[EXERCISE REQUIREMENTS] In the material below, find the span from the line with "ATOM 24 O O" to the line with "ATOM 77 C C" and transcribe only those lines, exactly, ends included, without the pictures.

[TASK DATA]
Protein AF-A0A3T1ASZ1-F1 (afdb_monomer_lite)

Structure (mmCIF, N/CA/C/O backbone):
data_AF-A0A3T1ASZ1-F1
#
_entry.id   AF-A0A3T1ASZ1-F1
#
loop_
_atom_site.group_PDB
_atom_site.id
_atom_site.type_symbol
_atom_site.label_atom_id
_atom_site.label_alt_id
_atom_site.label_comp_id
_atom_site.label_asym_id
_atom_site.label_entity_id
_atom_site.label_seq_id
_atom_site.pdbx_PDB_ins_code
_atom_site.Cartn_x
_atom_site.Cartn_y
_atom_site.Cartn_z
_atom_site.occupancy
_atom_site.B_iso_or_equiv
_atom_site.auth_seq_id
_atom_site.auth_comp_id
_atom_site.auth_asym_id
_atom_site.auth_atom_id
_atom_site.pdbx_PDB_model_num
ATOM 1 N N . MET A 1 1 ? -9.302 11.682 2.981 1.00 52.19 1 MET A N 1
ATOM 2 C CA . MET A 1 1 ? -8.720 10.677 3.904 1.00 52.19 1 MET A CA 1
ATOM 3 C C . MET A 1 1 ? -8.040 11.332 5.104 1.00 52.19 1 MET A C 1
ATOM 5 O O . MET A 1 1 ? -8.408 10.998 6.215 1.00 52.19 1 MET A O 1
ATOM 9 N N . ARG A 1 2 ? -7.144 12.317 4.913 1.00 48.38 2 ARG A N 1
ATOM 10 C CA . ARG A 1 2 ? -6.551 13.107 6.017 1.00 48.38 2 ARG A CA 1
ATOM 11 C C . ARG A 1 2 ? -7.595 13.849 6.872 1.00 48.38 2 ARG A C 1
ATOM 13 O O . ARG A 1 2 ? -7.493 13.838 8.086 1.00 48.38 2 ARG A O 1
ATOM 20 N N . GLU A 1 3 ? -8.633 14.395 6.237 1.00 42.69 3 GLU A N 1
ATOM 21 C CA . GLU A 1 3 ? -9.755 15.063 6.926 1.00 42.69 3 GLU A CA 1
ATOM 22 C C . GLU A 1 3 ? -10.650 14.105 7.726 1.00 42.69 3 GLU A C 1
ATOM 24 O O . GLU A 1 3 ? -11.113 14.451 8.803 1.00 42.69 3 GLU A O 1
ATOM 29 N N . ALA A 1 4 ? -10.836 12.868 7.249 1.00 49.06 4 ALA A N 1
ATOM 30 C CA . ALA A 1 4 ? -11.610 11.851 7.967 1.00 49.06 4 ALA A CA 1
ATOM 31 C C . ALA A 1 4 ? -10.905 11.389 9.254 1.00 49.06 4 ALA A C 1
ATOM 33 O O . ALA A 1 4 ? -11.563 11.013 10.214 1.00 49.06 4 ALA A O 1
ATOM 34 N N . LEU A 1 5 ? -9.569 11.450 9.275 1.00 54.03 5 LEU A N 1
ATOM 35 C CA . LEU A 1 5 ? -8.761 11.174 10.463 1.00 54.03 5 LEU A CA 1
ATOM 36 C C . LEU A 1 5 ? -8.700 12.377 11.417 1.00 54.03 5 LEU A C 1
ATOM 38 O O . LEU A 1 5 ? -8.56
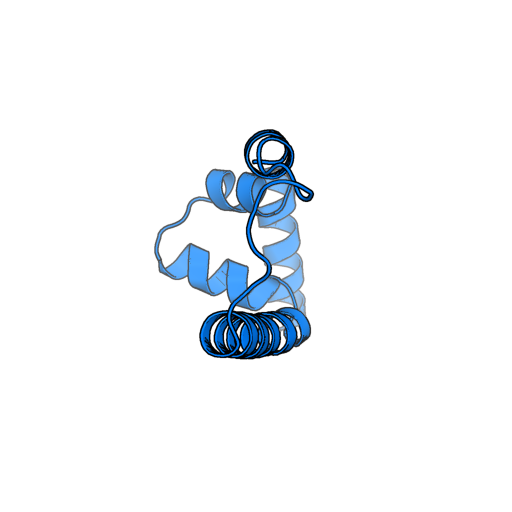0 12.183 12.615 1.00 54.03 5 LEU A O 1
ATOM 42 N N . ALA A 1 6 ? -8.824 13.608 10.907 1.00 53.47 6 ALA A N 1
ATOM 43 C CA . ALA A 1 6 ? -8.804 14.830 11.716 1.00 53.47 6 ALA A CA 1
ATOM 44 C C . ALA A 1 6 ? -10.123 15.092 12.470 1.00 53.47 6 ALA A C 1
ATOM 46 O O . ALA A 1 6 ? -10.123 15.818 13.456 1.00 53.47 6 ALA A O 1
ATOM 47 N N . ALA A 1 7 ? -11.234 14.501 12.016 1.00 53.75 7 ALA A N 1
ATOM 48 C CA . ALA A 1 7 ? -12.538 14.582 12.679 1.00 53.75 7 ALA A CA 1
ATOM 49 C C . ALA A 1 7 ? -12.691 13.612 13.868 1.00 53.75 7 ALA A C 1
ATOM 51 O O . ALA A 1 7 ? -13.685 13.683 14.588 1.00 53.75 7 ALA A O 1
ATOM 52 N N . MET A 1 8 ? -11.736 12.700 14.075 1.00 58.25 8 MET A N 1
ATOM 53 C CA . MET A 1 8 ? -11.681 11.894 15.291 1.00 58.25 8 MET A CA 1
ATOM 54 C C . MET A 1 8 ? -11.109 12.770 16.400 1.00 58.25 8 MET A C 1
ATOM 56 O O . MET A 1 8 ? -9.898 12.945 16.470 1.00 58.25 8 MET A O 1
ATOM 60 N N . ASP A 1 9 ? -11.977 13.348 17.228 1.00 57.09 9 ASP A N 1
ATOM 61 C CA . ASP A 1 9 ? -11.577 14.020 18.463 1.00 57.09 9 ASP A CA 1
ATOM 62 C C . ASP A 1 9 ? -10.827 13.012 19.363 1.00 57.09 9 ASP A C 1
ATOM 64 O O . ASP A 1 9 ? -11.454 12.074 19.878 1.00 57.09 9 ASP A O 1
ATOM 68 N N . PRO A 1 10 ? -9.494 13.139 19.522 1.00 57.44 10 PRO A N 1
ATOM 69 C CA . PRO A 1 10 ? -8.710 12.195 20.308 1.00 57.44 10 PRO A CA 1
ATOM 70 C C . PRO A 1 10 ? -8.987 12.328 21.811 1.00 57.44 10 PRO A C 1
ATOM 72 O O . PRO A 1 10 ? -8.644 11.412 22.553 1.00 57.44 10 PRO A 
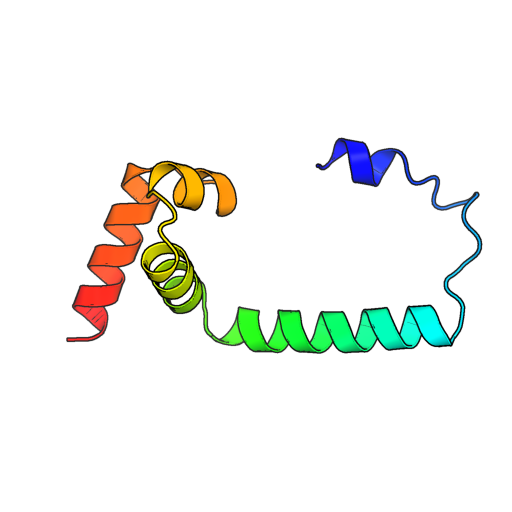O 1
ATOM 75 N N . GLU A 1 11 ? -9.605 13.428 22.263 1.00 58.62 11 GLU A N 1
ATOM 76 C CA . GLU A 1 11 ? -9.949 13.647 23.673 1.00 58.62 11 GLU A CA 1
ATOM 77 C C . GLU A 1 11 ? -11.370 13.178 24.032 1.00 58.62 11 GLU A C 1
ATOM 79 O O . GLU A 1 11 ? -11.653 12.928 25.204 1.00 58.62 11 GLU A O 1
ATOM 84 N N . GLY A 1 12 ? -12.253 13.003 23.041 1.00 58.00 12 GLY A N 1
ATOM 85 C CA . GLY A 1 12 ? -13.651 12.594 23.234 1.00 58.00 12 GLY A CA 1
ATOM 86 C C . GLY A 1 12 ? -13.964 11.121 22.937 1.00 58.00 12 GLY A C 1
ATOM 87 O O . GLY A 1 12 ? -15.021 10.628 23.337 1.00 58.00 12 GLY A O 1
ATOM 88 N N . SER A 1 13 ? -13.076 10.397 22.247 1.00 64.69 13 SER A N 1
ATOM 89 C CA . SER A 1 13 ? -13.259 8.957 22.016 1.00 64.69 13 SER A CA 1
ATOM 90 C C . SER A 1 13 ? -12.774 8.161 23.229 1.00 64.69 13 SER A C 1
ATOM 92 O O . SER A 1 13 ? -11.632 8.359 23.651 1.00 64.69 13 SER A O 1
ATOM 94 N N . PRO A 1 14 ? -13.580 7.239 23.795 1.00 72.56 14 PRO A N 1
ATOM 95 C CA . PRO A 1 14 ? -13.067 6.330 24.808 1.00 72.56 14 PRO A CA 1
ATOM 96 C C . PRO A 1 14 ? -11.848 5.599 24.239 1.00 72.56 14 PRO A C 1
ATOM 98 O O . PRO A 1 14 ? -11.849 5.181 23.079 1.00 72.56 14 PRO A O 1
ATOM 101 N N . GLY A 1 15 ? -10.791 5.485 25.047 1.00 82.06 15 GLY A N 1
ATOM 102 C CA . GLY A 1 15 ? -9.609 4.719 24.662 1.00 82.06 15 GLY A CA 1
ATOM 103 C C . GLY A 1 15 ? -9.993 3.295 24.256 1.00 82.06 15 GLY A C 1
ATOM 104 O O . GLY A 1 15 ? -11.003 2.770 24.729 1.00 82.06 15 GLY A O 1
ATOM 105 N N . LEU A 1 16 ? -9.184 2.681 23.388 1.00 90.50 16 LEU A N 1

[SOLUTION FOR THIS TASK]
ATOM 24 O O . GLU A 1 3 ? -11.113 14.451 8.803 1.00 42.69 3 GLU A O 1
ATOM 29 N N . ALA A 1 4 ? -10.836 12.868 7.249 1.00 49.06 4 ALA A N 1
ATOM 30 C CA . ALA A 1 4 ? -11.610 11.851 7.967 1.00 49.06 4 ALA A CA 1
ATOM 31 C C . ALA A 1 4 ? -10.905 11.389 9.254 1.00 49.06 4 ALA A C 1
ATOM 33 O O . ALA A 1 4 ? -11.563 11.013 10.214 1.00 49.06 4 ALA A O 1
ATOM 34 N N . LEU A 1 5 ? -9.569 11.450 9.275 1.00 54.03 5 LEU A N 1
ATOM 35 C CA . LEU A 1 5 ? -8.761 11.174 10.463 1.00 54.03 5 LEU A CA 1
ATOM 36 C C . LEU A 1 5 ? -8.700 12.377 11.417 1.00 54.03 5 LEU A C 1
ATOM 38 O O . LEU A 1 5 ? -8.56
0 12.183 12.615 1.00 54.03 5 LEU A O 1
ATOM 42 N N . ALA A 1 6 ? -8.824 13.608 10.907 1.00 53.47 6 ALA A N 1
ATOM 43 C CA . ALA A 1 6 ? -8.804 14.830 11.716 1.00 53.47 6 ALA A CA 1
ATOM 44 C C . ALA A 1 6 ? -10.123 15.092 12.470 1.00 53.47 6 ALA A C 1
ATOM 46 O O . ALA A 1 6 ? -10.123 15.818 13.456 1.00 53.47 6 ALA A O 1
ATOM 47 N N . ALA A 1 7 ? -11.234 14.501 12.016 1.00 53.75 7 ALA A N 1
ATOM 48 C CA . ALA A 1 7 ? -12.538 14.582 12.679 1.00 53.75 7 ALA A CA 1
ATOM 49 C C . ALA A 1 7 ? -12.691 13.612 13.868 1.00 53.75 7 ALA A C 1
ATOM 51 O O . ALA A 1 7 ? -13.685 13.683 14.588 1.00 53.75 7 ALA A O 1
ATOM 52 N N . MET A 1 8 ? -11.736 12.700 14.075 1.00 58.25 8 MET A N 1
ATOM 53 C CA . MET A 1 8 ? -11.681 11.894 15.291 1.00 58.25 8 MET A CA 1
ATOM 54 C C . MET A 1 8 ? -11.109 12.770 16.400 1.00 58.25 8 MET A C 1
ATOM 56 O O . MET A 1 8 ? -9.898 12.945 16.470 1.00 58.25 8 MET A O 1
ATOM 60 N N . ASP A 1 9 ? -11.977 13.348 17.228 1.00 57.09 9 ASP A N 1
ATOM 61 C CA . ASP A 1 9 ? -11.577 14.020 18.463 1.00 57.09 9 ASP A CA 1
ATOM 62 C C . ASP A 1 9 ? -10.827 13.012 19.363 1.00 57.09 9 ASP A C 1
ATOM 64 O O . ASP A 1 9 ? -11.454 12.074 19.878 1.00 57.09 9 ASP A O 1
ATOM 68 N N . PRO A 1 10 ? -9.494 13.139 19.522 1.00 57.44 10 PRO A N 1
ATOM 69 C CA . PRO A 1 10 ? -8.710 12.195 20.308 1.00 57.44 10 PRO A CA 1
ATOM 70 C C . PRO A 1 10 ? -8.987 12.328 21.811 1.00 57.44 10 PRO A C 1
ATOM 72 O O . PRO A 1 10 ? -8.644 11.412 22.553 1.00 57.44 10 PRO A 
O 1
ATOM 75 N N . GLU A 1 11 ? -9.605 13.428 22.263 1.00 58.62 11 GLU A N 1
ATOM 76 C CA . GLU A 1 11 ? -9.949 13.647 23.673 1.00 58.62 11 GLU A CA 1
ATOM 77 C C . GLU A 1 11 ? -11.370 13.178 24.032 1.00 58.62 11 GLU A C 1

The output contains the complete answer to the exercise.